New looks revealed for 3 Hudson Boulevard, the next office tower to rise at Hudson Yards

January 17, 2020

Image courtesy of Gammahaus

A new design–the third so far–has been revealed for 3 Hudson Boulevard, the next office tower to rise at Hudson Yards. Located at the northwest corner of West 34th Street and Hudson Boulevard, the tower, which has long been in planning stages, will have 1.85 million square feet of office space. The latest designs reveal a height of just under 1,000 feet with 56 stories, the New York Post reports.
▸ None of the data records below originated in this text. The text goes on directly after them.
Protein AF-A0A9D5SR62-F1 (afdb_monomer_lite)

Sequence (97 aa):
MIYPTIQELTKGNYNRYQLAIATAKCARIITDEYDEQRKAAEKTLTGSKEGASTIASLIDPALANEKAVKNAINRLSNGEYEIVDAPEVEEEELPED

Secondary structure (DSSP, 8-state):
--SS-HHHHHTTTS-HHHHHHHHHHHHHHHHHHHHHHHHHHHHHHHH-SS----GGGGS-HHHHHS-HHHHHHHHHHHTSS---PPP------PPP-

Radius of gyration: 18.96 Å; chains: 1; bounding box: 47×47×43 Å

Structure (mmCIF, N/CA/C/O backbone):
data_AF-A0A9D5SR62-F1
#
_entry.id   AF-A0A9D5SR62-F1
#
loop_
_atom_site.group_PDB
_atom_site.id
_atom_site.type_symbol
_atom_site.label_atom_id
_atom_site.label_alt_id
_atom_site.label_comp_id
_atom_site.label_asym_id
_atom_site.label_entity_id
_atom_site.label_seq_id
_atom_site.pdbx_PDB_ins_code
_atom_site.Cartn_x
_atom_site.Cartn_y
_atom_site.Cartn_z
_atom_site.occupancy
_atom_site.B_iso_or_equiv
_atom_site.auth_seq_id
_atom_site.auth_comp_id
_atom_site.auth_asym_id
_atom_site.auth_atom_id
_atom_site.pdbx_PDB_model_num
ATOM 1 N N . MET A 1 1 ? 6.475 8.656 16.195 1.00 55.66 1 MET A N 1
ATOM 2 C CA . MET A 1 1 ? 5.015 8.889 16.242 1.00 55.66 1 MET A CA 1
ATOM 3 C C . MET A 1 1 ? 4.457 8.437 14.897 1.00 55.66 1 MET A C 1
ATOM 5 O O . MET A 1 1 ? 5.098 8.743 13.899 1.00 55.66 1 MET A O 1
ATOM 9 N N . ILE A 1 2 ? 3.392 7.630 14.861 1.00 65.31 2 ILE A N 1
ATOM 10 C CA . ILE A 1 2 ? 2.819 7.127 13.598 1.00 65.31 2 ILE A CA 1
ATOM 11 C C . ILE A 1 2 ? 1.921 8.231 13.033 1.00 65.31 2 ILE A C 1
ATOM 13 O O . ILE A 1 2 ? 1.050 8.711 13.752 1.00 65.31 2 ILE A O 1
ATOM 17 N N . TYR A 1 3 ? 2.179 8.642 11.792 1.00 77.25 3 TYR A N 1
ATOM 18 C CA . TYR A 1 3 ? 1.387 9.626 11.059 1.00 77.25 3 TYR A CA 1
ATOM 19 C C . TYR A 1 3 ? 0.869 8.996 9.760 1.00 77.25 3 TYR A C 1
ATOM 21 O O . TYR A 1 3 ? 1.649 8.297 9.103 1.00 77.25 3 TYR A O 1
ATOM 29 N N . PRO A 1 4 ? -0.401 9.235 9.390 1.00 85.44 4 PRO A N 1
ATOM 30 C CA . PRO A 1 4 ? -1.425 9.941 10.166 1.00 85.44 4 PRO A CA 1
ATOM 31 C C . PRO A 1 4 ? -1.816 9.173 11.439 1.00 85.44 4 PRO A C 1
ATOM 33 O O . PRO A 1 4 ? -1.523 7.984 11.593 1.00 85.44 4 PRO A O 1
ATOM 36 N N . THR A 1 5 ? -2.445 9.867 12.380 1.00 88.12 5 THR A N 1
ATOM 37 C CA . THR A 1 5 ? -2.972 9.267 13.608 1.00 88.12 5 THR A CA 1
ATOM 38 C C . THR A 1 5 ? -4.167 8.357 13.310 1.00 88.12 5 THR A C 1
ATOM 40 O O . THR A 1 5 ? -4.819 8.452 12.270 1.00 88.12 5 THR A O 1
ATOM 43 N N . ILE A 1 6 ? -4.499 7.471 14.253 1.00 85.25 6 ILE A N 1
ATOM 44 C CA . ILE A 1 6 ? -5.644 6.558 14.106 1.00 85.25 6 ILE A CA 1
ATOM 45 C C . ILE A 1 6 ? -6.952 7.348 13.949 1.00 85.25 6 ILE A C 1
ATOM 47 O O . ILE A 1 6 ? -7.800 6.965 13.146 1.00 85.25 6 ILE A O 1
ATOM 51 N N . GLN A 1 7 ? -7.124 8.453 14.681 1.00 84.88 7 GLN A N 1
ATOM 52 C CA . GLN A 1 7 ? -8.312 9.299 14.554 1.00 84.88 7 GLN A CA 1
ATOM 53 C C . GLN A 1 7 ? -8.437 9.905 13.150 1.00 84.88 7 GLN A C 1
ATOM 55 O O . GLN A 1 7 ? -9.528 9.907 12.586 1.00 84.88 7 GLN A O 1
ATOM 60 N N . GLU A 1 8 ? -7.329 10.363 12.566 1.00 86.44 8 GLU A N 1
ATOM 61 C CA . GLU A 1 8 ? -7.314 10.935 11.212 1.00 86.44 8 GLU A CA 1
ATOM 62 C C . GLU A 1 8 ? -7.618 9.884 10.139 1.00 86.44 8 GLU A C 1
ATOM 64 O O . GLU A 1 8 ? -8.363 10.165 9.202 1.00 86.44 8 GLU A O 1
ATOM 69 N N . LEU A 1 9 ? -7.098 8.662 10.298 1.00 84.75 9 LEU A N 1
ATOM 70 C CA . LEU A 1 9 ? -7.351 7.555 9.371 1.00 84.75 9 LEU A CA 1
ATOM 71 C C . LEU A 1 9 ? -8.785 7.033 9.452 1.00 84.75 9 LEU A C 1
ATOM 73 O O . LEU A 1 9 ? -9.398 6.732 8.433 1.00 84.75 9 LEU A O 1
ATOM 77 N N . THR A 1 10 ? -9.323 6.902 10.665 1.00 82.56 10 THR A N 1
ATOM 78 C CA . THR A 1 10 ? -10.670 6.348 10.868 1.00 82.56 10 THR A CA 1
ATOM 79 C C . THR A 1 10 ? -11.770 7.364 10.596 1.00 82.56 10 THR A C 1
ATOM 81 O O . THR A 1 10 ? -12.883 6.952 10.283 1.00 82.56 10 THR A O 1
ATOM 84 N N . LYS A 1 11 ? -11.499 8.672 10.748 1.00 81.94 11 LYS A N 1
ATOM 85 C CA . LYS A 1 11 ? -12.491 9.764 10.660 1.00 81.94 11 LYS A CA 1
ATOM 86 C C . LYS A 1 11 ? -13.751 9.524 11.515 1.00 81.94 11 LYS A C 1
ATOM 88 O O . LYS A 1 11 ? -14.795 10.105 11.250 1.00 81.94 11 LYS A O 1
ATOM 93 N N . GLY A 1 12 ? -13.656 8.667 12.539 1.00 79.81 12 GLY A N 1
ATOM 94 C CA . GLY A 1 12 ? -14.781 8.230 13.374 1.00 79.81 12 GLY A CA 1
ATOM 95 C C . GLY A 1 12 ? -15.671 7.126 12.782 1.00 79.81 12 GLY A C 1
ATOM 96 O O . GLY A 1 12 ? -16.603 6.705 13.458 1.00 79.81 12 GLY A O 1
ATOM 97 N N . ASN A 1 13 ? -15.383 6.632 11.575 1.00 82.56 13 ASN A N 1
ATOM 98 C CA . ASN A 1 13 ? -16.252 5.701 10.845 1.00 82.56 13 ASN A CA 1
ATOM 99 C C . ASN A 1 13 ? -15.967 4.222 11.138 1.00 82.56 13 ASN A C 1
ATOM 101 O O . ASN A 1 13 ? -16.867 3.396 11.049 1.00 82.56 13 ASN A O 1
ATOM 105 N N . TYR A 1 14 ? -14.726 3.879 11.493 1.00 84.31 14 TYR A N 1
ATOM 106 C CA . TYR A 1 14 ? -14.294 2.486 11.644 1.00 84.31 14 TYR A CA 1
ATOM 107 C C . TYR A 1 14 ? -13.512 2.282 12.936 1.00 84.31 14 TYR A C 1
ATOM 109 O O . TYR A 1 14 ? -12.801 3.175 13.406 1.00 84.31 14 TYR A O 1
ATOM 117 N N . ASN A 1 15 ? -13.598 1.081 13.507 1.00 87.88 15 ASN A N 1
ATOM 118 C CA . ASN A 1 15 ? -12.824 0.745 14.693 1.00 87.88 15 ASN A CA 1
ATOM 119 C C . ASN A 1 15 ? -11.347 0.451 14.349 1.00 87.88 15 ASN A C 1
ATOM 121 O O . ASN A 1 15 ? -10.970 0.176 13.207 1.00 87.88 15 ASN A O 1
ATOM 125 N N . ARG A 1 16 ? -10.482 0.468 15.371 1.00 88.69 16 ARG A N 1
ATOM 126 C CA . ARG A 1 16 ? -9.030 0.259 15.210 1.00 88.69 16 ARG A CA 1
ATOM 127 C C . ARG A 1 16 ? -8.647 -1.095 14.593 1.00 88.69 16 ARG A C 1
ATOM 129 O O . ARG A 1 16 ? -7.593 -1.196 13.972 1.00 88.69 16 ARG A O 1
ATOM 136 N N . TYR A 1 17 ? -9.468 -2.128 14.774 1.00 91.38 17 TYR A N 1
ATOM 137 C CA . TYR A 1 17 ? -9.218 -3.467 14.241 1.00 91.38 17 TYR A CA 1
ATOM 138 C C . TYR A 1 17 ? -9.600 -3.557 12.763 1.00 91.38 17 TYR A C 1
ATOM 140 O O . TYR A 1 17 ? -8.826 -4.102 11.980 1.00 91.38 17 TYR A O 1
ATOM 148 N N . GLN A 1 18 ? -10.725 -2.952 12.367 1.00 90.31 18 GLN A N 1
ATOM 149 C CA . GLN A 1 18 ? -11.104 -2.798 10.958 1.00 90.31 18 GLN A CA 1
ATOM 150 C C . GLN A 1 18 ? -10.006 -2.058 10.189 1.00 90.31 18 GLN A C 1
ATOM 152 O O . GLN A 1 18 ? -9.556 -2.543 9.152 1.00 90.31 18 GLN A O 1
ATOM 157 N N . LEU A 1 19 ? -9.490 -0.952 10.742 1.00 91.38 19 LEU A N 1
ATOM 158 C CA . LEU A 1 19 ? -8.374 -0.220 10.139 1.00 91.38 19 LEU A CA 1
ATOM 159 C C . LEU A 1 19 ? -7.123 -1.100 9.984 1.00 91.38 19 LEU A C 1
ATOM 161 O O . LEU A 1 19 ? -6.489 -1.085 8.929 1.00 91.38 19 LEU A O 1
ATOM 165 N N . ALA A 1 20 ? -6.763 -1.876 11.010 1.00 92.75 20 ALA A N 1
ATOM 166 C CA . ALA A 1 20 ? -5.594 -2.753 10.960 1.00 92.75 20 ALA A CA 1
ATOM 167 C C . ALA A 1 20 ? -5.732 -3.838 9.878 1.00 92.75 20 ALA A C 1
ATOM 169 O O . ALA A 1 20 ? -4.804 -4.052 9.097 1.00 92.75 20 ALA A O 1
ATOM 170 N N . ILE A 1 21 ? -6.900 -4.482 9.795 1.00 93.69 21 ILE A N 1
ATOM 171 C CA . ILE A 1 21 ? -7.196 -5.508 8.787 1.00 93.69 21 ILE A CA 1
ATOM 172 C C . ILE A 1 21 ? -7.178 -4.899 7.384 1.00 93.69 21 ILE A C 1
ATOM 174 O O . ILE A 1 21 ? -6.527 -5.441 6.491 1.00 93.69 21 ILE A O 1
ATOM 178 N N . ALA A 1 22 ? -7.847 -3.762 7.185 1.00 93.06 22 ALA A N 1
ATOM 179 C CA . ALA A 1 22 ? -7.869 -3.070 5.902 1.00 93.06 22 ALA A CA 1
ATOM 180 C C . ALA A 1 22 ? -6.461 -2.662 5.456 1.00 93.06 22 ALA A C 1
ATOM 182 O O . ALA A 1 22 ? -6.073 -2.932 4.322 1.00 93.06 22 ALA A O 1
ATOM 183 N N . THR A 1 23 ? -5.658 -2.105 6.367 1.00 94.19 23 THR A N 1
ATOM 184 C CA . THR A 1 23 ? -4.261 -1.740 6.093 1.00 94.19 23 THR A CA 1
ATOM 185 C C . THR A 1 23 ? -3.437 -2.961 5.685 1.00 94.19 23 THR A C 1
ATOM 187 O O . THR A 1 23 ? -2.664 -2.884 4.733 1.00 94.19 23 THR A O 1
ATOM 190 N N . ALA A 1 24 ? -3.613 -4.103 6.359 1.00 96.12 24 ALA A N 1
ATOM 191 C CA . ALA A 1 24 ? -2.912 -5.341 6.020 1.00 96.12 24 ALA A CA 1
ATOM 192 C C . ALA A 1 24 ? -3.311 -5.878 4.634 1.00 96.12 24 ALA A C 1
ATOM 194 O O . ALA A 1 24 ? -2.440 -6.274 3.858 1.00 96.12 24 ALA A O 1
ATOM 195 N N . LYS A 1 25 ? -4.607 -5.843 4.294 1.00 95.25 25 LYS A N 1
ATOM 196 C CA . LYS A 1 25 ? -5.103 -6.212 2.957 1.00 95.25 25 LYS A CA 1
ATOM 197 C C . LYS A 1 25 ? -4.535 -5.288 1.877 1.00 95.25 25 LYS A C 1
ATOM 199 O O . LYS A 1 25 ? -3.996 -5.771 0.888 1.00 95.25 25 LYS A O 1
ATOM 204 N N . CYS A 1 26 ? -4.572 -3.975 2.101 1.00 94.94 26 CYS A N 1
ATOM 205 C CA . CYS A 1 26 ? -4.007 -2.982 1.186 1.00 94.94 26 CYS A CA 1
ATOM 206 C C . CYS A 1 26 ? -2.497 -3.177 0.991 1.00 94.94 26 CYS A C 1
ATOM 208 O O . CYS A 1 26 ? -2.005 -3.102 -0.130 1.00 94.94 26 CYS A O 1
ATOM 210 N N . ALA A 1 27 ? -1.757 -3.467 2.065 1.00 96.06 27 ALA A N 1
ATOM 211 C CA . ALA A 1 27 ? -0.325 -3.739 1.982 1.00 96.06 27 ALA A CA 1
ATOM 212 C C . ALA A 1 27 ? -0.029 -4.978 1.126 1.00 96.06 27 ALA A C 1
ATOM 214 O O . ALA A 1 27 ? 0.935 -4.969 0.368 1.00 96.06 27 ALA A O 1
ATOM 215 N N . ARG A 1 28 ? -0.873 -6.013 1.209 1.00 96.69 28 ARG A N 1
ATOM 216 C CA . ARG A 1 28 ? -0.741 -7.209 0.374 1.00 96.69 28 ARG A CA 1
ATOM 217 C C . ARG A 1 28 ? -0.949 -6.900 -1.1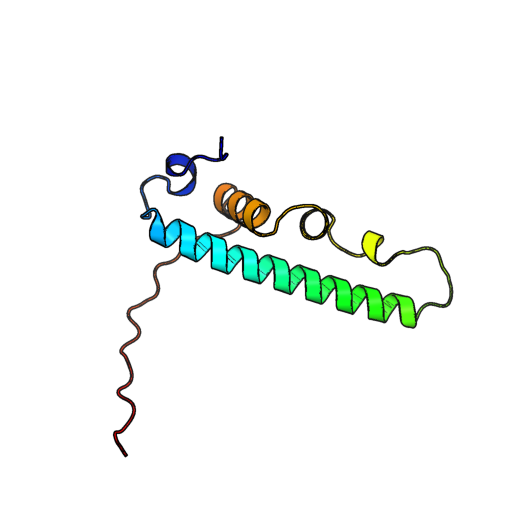08 1.00 96.69 28 ARG A C 1
ATOM 219 O O . ARG A 1 28 ? -0.093 -7.264 -1.899 1.00 96.69 28 ARG A O 1
ATOM 226 N N . ILE A 1 29 ? -1.991 -6.138 -1.447 1.00 95.69 29 ILE A N 1
ATOM 227 C CA . ILE A 1 29 ? -2.243 -5.669 -2.824 1.00 95.69 29 ILE A CA 1
ATOM 228 C C . ILE A 1 29 ? -1.022 -4.919 -3.378 1.00 95.69 29 ILE A C 1
ATOM 230 O O . ILE A 1 29 ? -0.586 -5.173 -4.492 1.00 95.69 29 ILE A O 1
ATOM 234 N N . ILE A 1 30 ? -0.434 -4.027 -2.578 1.00 95.38 30 ILE A N 1
ATOM 235 C CA . ILE A 1 30 ? 0.759 -3.248 -2.950 1.00 95.38 30 ILE A CA 1
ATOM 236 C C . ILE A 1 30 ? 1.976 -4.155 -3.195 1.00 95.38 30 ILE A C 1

Some floors will have ceilings of almost 30 feet with terraces at the end.

3 Hudson Yards
Image courtesy of Binyan Studios.

The project is being developed by Joseph Moinian’s Moinian Group and Boston Properties, an office real estate investment trust (REIT) at a cost of over $3 billion. As 6sqft previously reported, Moinian first purchased the site from Verizon in 2005 for just over $54 million. The Metropolitan Transportation Authority has used the site for construction staging for the last decade. The tower’s site is next to the new Hudson Boulevard Park.

Designed by Dan Kaplan of FXCollaborative with Gensler as a consulting architect, the new designs show that the tower will have some unique features not often found in Manhattan office buildings. A 40-foot-high lobby will host food and beverage offerings from casual to elegant; escalators and stairs will lead to a sky lobby and main elevator bank on the second story.

The center core building has only one support column for floors 3 to 7, which cantilever over the two-story lobby. Moinian told the Post: “It’s very unusual to have one column for a trading-sized floor.”

The building will be clad in high performance glass engineered to limit the heat loads and energy usage that plague such towers and is critical to meeting new city energy targets. Another unique feature: seven floors known as “delighters,” with dazzlingly high ceilings and, in some cases, terraces. Ceilings on these “delighter” floors are either 19.5 or 29 feet high. Of these anything-but-typical floors, Richard Monopoli, senior vice president of development for Boston Properties, told the Post: “They are the best products and they ‘delight’ the customers.”

Rents for the newly-minted Class A office space would start at about $110 per square foot a spot on the lower floors. Significantly sweetening the pot for tenants is a 20 percent, 20-year Hudson Yards tax abatement. The new tower is slated to be ready to delight tenants at the end of 2023.